Existing ovs-vsctl add-port command for tunnels should work with
lwtunnel inetrfaces. So tunnel vport create needs to switch between
compat vport and lwtunnel interface according to the kernel support.


> Note that this depends on iproute2 patches that are not merged yet to create
> the metadata based vxlan interface.
>
Jiri Benc Oct. 2, 2015, 6:22 a.m. UTC | #3
On Thu, 1 Oct 2015 22:19:10 -0700, Pravin Shelar wrote:
> On Thu, Oct 1, 2015 at 9:08 AM, Jiri Benc <jbenc@redhat.com> wrote:
> > This is for IPv4 only at this point. Only vxlan is recognized for now.
> >
> > The usage is as follows:
> >
> > ip l a type vxlan metadata dstport 4789
> > ovs-vsctl add-port ovsbridge vxlan0
> >
> > Now, the encapsulation can be specified using ovs-ofctl, e.g.:
> >
> > ovs-ofctl add-flow ovs0 'in_port=2 actions=set_field:2->tun_id,set_field:192.168.1.1->tun_dst,1'
> > ovs-ofctl add-flow ovs0 'in_port=1,tun_id=2 actions=2'
> >
> 
> Existing ovs-vsctl add-port command for tunnels should work with
> lwtunnel inetrfaces.

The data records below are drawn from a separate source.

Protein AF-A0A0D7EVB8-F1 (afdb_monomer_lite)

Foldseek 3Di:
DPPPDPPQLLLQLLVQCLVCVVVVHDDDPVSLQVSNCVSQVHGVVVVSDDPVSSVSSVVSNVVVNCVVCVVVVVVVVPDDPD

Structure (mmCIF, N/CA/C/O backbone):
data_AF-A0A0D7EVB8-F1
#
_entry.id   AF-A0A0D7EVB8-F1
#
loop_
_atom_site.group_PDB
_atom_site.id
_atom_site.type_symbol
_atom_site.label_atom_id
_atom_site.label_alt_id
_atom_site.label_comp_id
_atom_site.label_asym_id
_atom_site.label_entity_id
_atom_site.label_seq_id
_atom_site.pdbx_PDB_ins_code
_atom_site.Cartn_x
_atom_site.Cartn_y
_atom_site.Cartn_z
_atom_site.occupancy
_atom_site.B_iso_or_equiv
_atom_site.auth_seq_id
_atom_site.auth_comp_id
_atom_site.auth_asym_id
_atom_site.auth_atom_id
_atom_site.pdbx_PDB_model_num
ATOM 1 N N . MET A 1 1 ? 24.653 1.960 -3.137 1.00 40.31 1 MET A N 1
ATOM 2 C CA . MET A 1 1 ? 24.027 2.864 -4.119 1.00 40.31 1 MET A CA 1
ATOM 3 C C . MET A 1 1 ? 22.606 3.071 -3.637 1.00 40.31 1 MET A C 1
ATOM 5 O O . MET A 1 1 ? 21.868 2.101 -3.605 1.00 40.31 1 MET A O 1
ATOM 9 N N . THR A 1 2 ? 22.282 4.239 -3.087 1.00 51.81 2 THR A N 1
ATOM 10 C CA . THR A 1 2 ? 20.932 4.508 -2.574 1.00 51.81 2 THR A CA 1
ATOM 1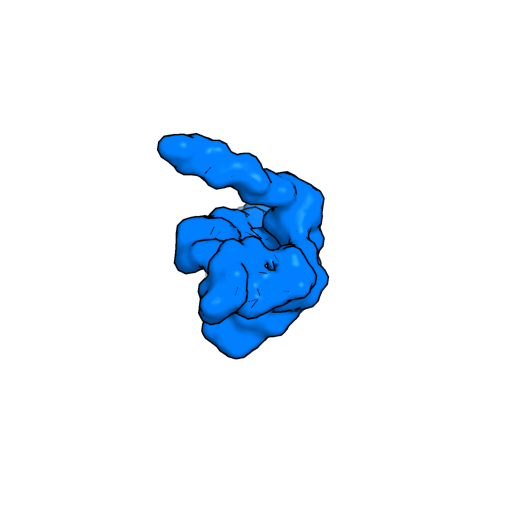1 C C . THR A 1 2 ? 20.022 4.670 -3.780 1.00 51.81 2 THR A C 1
ATOM 13 O O . THR A 1 2 ? 20.148 5.654 -4.507 1.00 51.81 2 THR A O 1
ATOM 16 N N . GLU A 1 3 ? 19.187 3.676 -4.053 1.00 65.38 3 GLU A N 1
ATOM 17 C CA . GLU A 1 3 ? 18.175 3.785 -5.096 1.00 65.38 3 GLU A CA 1
ATOM 18 C C . GLU A 1 3 ? 17.222 4.920 -4.707 1.00 65.38 3 GLU A C 1
ATOM 20 O O . GLU A 1 3 ? 16.664 4.933 -3.607 1.00 65.38 3 GLU A O 1
ATOM 25 N N . ILE A 1 4 ? 17.107 5.938 -5.560 1.00 70.25 4 ILE A N 1
ATOM 26 C CA . ILE A 1 4 ? 16.180 7.044 -5.324 1.00 70.25 4 ILE A CA 1
ATOM 27 C C . ILE A 1 4 ? 14.792 6.537 -5.707 1.00 70.25 4 ILE A C 1
ATOM 29 O O . ILE A 1 4 ? 14.378 6.631 -6.860 1.00 70.25 4 ILE A O 1
ATOM 33 N N . VAL A 1 5 ? 14.080 5.980 -4.732 1.00 76.31 5 VAL A N 1
ATOM 34 C CA . VAL A 1 5 ? 12.687 5.573 -4.913 1.00 76.31 5 VAL A CA 1
ATOM 35 C C . VAL A 1 5 ? 11.820 6.832 -5.064 1.00 76.31 5 VAL A C 1
ATOM 37 O O . VAL A 1 5 ? 11.882 7.723 -4.207 1.00 76.31 5 VAL A O 1
ATOM 40 N N . PRO A 1 6 ? 10.985 6.950 -6.113 1.00 85.38 6 PRO A N 1
ATOM 41 C CA . PRO A 1 6 ? 10.136 8.121 -6.287 1.00 85.38 6 PRO A CA 1
ATOM 42 C C . PRO A 1 6 ? 9.096 8.227 -5.162 1.00 85.38 6 PRO A C 1
ATOM 44 O O . PRO A 1 6 ? 8.115 7.484 -5.125 1.00 85.38 6 PRO A O 1
ATOM 47 N N . ALA A 1 7 ? 9.258 9.208 -4.268 1.00 91.44 7 ALA A N 1
ATOM 48 C CA . ALA A 1 7 ? 8.333 9.452 -3.154 1.00 91.44 7 ALA A CA 1
ATOM 49 C C . ALA A 1 7 ? 6.867 9.618 -3.603 1.00 91.44 7 ALA A C 1
ATOM 51 O O . ALA A 1 7 ? 5.944 9.211 -2.899 1.00 91.44 7 ALA A O 1
ATOM 52 N N . ALA A 1 8 ? 6.643 10.173 -4.798 1.00 94.88 8 ALA A N 1
ATOM 53 C CA . ALA A 1 8 ? 5.310 10.302 -5.380 1.00 94.88 8 ALA A CA 1
ATOM 54 C C . ALA A 1 8 ? 4.686 8.944 -5.752 1.00 94.88 8 ALA A C 1
ATOM 56 O O . ALA A 1 8 ? 3.488 8.755 -5.546 1.00 94.88 8 ALA A O 1
ATOM 57 N N . ALA A 1 9 ? 5.479 7.994 -6.262 1.00 96.00 9 ALA A N 1
ATOM 58 C CA . ALA A 1 9 ? 5.004 6.649 -6.585 1.00 96.00 9 ALA A CA 1
ATOM 59 C C . ALA A 1 9 ? 4.652 5.875 -5.307 1.00 96.00 9 ALA A C 1
ATOM 61 O O . ALA A 1 9 ? 3.558 5.322 -5.221 1.00 96.00 9 ALA A O 1
ATOM 62 N N . LEU A 1 10 ? 5.507 5.949 -4.279 1.00 96.44 10 LEU A N 1
ATOM 63 C CA . LEU A 1 10 ? 5.231 5.386 -2.950 1.00 96.44 10 LEU A CA 1
ATOM 64 C C . LEU A 1 10 ? 3.910 5.910 -2.375 1.00 96.44 10 LEU A C 1
ATOM 66 O O . LEU A 1 10 ? 3.039 5.135 -1.978 1.00 96.44 10 LEU A O 1
ATOM 70 N N . ALA A 1 11 ? 3.743 7.236 -2.360 1.00 97.25 11 ALA A N 1
ATOM 71 C CA . ALA A 1 11 ? 2.543 7.869 -1.828 1.00 97.25 11 ALA A CA 1
ATOM 72 C C . ALA A 1 11 ? 1.289 7.463 -2.614 1.00 97.25 11 ALA A C 1
ATOM 74 O O . ALA A 1 11 ? 0.259 7.169 -2.007 1.00 97.25 11 ALA A O 1
ATOM 75 N N . ARG A 1 12 ? 1.382 7.400 -3.948 1.00 98.12 12 ARG A N 1
ATOM 76 C CA . ARG A 1 12 ? 0.276 6.984 -4.815 1.00 98.12 12 ARG A CA 1
ATOM 77 C C . ARG A 1 12 ? -0.125 5.531 -4.563 1.00 98.12 12 ARG A C 1
ATOM 79 O O . ARG A 1 12 ? -1.309 5.274 -4.365 1.00 98.12 12 ARG A O 1
ATOM 86 N N . ALA A 1 13 ? 0.837 4.613 -4.483 1.00 98.25 13 ALA A N 1
ATOM 87 C CA . ALA A 1 13 ? 0.568 3.210 -4.171 1.00 98.25 13 ALA A CA 1
ATOM 88 C C . ALA A 1 13 ? -0.080 3.057 -2.782 1.00 98.25 13 ALA A C 1
ATOM 90 O O . ALA A 1 13 ? -1.109 2.398 -2.638 1.00 98.25 13 ALA A O 1
ATOM 91 N N . ALA A 1 14 ? 0.447 3.746 -1.763 1.00 98.25 14 ALA A N 1
ATOM 92 C CA . ALA A 1 14 ? -0.120 3.729 -0.413 1.00 98.25 14 ALA A CA 1
ATOM 93 C C . ALA A 1 14 ? -1.562 4.272 -0.377 1.00 98.25 14 ALA A C 1
ATOM 95 O O . ALA A 1 14 ? -2.424 3.723 0.311 1.00 98.25 14 ALA A O 1
ATOM 96 N N . GLN A 1 15 ? -1.851 5.324 -1.150 1.00 98.00 15 GLN A N 1
ATOM 97 C CA . GLN A 1 15 ? -3.205 5.860 -1.311 1.00 98.00 15 GLN A CA 1
ATOM 98 C C . GLN A 1 15 ? -4.147 4.878 -2.017 1.00 98.00 15 GLN A C 1
ATOM 100 O O . GLN A 1 15 ? -5.318 4.816 -1.651 1.00 98.00 15 GLN A O 1
ATOM 105 N N . GLN A 1 16 ? -3.661 4.105 -2.991 1.00 98.19 16 GLN A N 1
ATOM 106 C CA . GLN A 1 16 ? -4.453 3.076 -3.675 1.00 98.19 16 GLN A CA 1
ATOM 107 C C . GLN A 1 16 ? -4.798 1.891 -2.763 1.00 98.19 16 GLN A C 1
ATOM 109 O O . GLN A 1 16 ? -5.857 1.294 -2.934 1.00 98.19 16 GLN A O 1
ATOM 114 N N . LEU A 1 17 ? -3.946 1.568 -1.784 1.00 98.19 17 LEU A N 1
ATOM 115 C CA . LEU A 1 17 ? -4.185 0.481 -0.824 1.00 98.19 17 LEU A CA 1
ATOM 116 C C . LEU A 1 17 ? -5.056 0.895 0.368 1.00 98.19 17 LEU A C 1
ATOM 118 O O . LEU A 1 17 ? -5.701 0.044 0.984 1.00 98.19 17 LEU A O 1
ATOM 122 N N . LEU A 1 18 ? -5.111 2.190 0.692 1.00 97.88 18 LEU A N 1
ATOM 123 C CA . LEU A 1 18 ? -5.884 2.708 1.822 1.00 97.88 18 LEU A CA 1
ATOM 124 C C . LEU A 1 18 ? -7.358 2.236 1.841 1.00 97.88 18 LEU A C 1
ATOM 126 O O . LEU A 1 18 ? -7.796 1.809 2.910 1.00 97.88 18 LEU A O 1
ATOM 130 N N . PRO A 1 19 ? -8.120 2.224 0.725 1.00 97.38 19 PRO A N 1
ATOM 131 C CA . PRO A 1 19 ? -9.514 1.779 0.730 1.00 97.38 19 PRO A CA 1
ATOM 132 C C . PRO A 1 19 ? -9.715 0.335 1.201 1.00 97.38 19 PRO A C 1
ATOM 134 O O . PRO A 1 19 ? -10.758 0.035 1.780 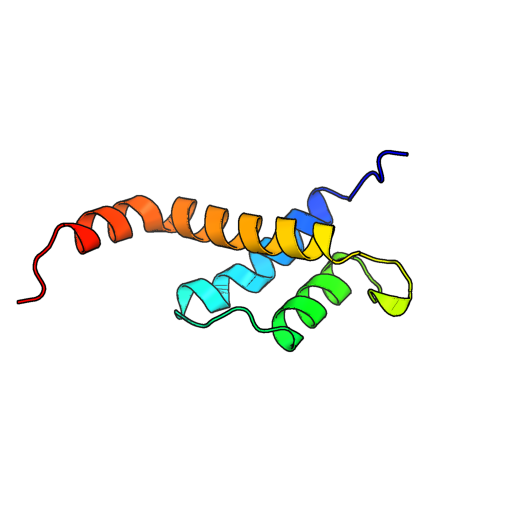1.00 97.38 19 PRO A O 1
ATOM 137 N N . LEU A 1 20 ? -8.739 -0.555 0.980 1.00 96.88 20 LEU A N 1
ATOM 138 C CA . LEU A 1 20 ? -8.799 -1.938 1.466 1.00 96.88 20 LEU A CA 1
ATOM 139 C C . LEU A 1 20 ? -8.748 -1.951 2.996 1.00 96.88 20 LEU A C 1
ATOM 141 O O . LEU A 1 20 ? -9.600 -2.548 3.651 1.00 96.88 20 LEU A O 1
ATOM 145 N N . LEU A 1 21 ? -7.802 -1.206 3.570 1.00 95.69 21 LEU A N 1
ATOM 146 C CA . LEU A 1 21 ? -7.662 -1.077 5.019 1.00 95.69 21 LEU A CA 1
ATOM 147 C C . LEU A 1 21 ? -8.887 -0.410 5.658 1.00 95.69 21 LEU A C 1
ATOM 149 O O . LEU A 1 21 ? -9.320 -0.817 6.734 1.00 95.69 21 LEU A O 1
ATOM 153 N N . GLU A 1 22 ? -9.481 0.582 4.992 1.00 94.75 22 GLU A N 1
ATOM 154 C CA . GLU A 1 22 ? -10.715 1.240 5.444 1.00 94.75 22 GLU A CA 1
ATOM 155 C C . GLU A 1 22 ? -11.912 0.282 5.500 1.00 94.75 22 GLU A C 1
ATOM 157 O O . GLU A 1 22 ? -12.777 0.428 6.363 1.00 94.75 22 GLU A O 1
ATOM 162 N N . GLN A 1 23 ? -11.940 -0.722 4.624 1.00 94.75 23 GLN A N 1
ATOM 163 C CA . GLN A 1 23 ? -12.942 -1.791 4.609 1.00 94.75 23 GLN A CA 1
ATOM 164 C C . GLN A 1 23 ? -12.606 -2.936 5.581 1.00 94.75 23 GLN A C 1
ATOM 166 O O . GLN A 1 23 ? -13.337 -3.923 5.645 1.00 94.75 23 GLN A O 1
ATOM 171 N N . GLY A 1 24 ? -11.504 -2.833 6.332 1.00 92.69 24 GLY A N 1
ATOM 172 C CA . GLY A 1 24 ? -11.002 -3.902 7.197 1.00 92.69 24 GLY A CA 1
ATOM 173 C C . GLY A 1 24 ? -10.419 -5.093 6.429 1.00 92.69 24 GLY A C 1
ATOM 174 O O . GLY A 1 24 ? -10.236 -6.161 7.010 1.00 92.69 24 GLY A O 1
ATOM 175 N N . GLN A 1 25 ? -10.138 -4.932 5.135 1.00 95.75 25 GLN A N 1
ATOM 176 C CA . GLN A 1 25 ? -9.536 -5.963 4.300 1.00 95.75 25 GLN A CA 1
ATOM 177 C C . GLN A 1 25 ? -8.017 -5.975 4.463 1.00 95.75 25 GLN A C 1
ATOM 179 O O . GLN A 1 25 ? -7.370 -4.948 4.682 1.00 9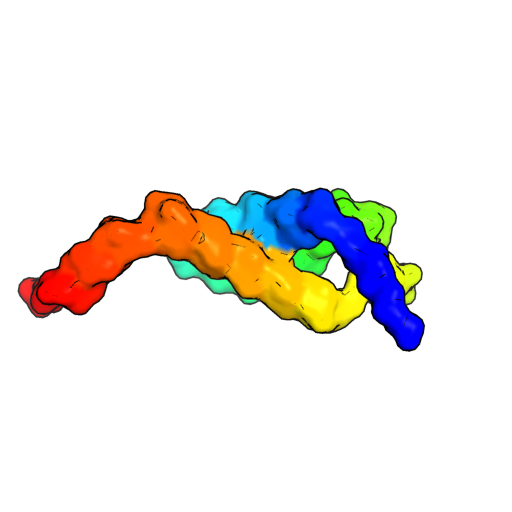5.75 25 GLN A O 1
ATOM 184 N N . ARG A 1 26 ? -7.433 -7.167 4.332 1.00 94.69 26 ARG A N 1
ATOM 185 C CA . ARG A 1 26 ? -5.982 -7.343 4.306 1.00 94.69 26 ARG A CA 1
ATOM 186 C C . ARG A 1 26 ? -5.442 -6.951 2.929 1.00 94.69 26 ARG A C 1
ATOM 188 O O . ARG A 1 26 ? -6.037 -7.303 1.918 1.00 94.69 26 ARG A O 1
ATOM 195 N N . ILE A 1 27 ? -4.278 -6.304 2.902 1.00 96.88 27 ILE A N 1
ATOM 196 C CA . ILE A 1 27 ? -3.485 -6.166 1.675 1.00 96.88 27 ILE A CA 1
ATOM 197 C C . ILE A 1 27 ? -2.881 -7.539 1.361 1.00 96.88 27 ILE A C 1
ATOM 199 O O . ILE A 1 27 ? -2.012 -8.027 2.090 1.00 96.88 27 ILE A O 1
ATOM 203 N N . ASP A 1 28 ? -3.383 -8.187 0.316 1.00 96.75 28 ASP A N 1
ATOM 204 C CA . ASP A 1 28 ? -2.811 -9.417 -0.216 1.00 96.75 28 ASP A CA 1
ATOM 205 C C . ASP A 1 28 ? -1.793 -9.126 -1.332 1.00 96.75 28 ASP A C 1
ATOM 207 O O . ASP A 1 28 ? -1.622 -7.990 -1.782 1.00 96.75 28 ASP A O 1
ATOM 211 N N . ALA A 1 29 ? -1.060 -10.162 -1.744 1.00 95.62 29 ALA A N 1
ATOM 212 C CA . ALA A 1 29 ? -0.017 -10.014 -2.753 1.00 95.62 29 ALA A CA 1
ATOM 213 C C . ALA A 1 29 ? -0.554 -9.544 -4.125 1.00 95.62 29 ALA A C 1
ATOM 215 O O . ALA A 1 29 ? 0.089 -8.684 -4.729 1.00 95.62 29 ALA A O 1
ATOM 216 N N . PRO A 1 30 ? -1.706 -10.037 -4.632 1.00 97.00 30 PRO A N 1
ATOM 217 C CA . PRO A 1 30 ? -2.297 -9.515 -5.864 1.00 97.00 30 PRO A CA 1
ATOM 218 C C . PRO A 1 30 ? -2.648 -8.025 -5.795 1.00 97.00 30 PRO A C 1
ATOM 220 O O . PRO A 1 30 ? -2.269 -7.277 -6.695 1.00 97.00 30 PRO A O 1
ATOM 223 N N . ALA A 1 31 ? -3.325 -7.574 -4.734 1.00 97.56 31 ALA A N 1
ATOM 224 C CA . ALA A 1 31 ? -3.701 -6.172 -4.583 1.00 97.56 31 ALA A CA 1
ATOM 225 C C . ALA A 1 31 ? -2.472 -5.263 -4.455 1.00 97.56 31 ALA A C 1
ATOM 227 O O . ALA A 1 31 ? -2.429 -4.197 -5.072 1.00 97.56 31 ALA A O 1
ATOM 228 N N . LEU A 1 32 ? -1.456 -5.707 -3.706 1.00 97.88 32 LEU A N 1
ATOM 229 C CA . LEU A 1 32 ? -0.182 -5.003 -3.591 1.00 97.88 32 LEU A CA 1
ATOM 230 C C . LEU A 1 32 ? 0.480 -4.839 -4.960 1.00 97.88 32 LEU A C 1
ATOM 232 O O . LEU A 1 32 ? 0.816 -3.721 -5.336 1.00 97.88 32 LEU A O 1
ATOM 236 N N . ARG A 1 33 ? 0.606 -5.921 -5.734 1.00 97.56 33 ARG A N 1
ATOM 237 C CA . ARG A 1 33 ? 1.243 -5.879 -7.056 1.00 97.56 33 ARG A CA 1
ATOM 238 C C . ARG A 1 33 ? 0.507 -4.963 -8.029 1.00 97.56 33 ARG A C 1
ATOM 240 O O . ARG A 1 33 ? 1.142 -4.134 -8.661 1.00 97.56 33 ARG A O 1
ATOM 247 N N . ILE A 1 34 ? -0.825 -5.019 -8.073 1.00 98.06 34 ILE A N 1
ATOM 248 C CA . ILE A 1 34 ? -1.626 -4.126 -8.928 1.00 98.06 34 ILE A CA 1
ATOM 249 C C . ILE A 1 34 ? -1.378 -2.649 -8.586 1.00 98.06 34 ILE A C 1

So tunnel vport create needs to switch between
> compat vport and lwtunnel interface according to the kernel support.

I admit one of the intents of this patch was to provoke a discussion.
I expected a similar comment and thought about this; several things are
not clear to me:

1. Such interface would have completely different lifespan than the
   corresponding ovsdb entry. After reboot, ovsdb entry for the tunnel
   is present but not the interface. Who should create it? It can
   hardly be ovs-vswitchd, because on ovs-vswitchd restart, the
   interface is still there. Trying to recreate it if it doesn't exist
   doesn't work either because of name spaces and because there may be
   an unrelated interface with the same name but different parameters
   (port, especially) created meanwhile. Note this is very different to
   internal ports which are created by the kernel datapath.

2. How to distinguish whether the kernel supports IPv6 metadata based
   vxlan? Kernel 4.3 will include lwtunnel support but ovs IPv6 tunnel
   support will be only in 4.4. That means that under 4.3, the creation
   of the vxlan lwtunnel succeeds (and would actually do a wrong thing
   for IPv6 from the ovs point of view due to patches that are not
   going to be in 4.3), yet it won't work for IPv6.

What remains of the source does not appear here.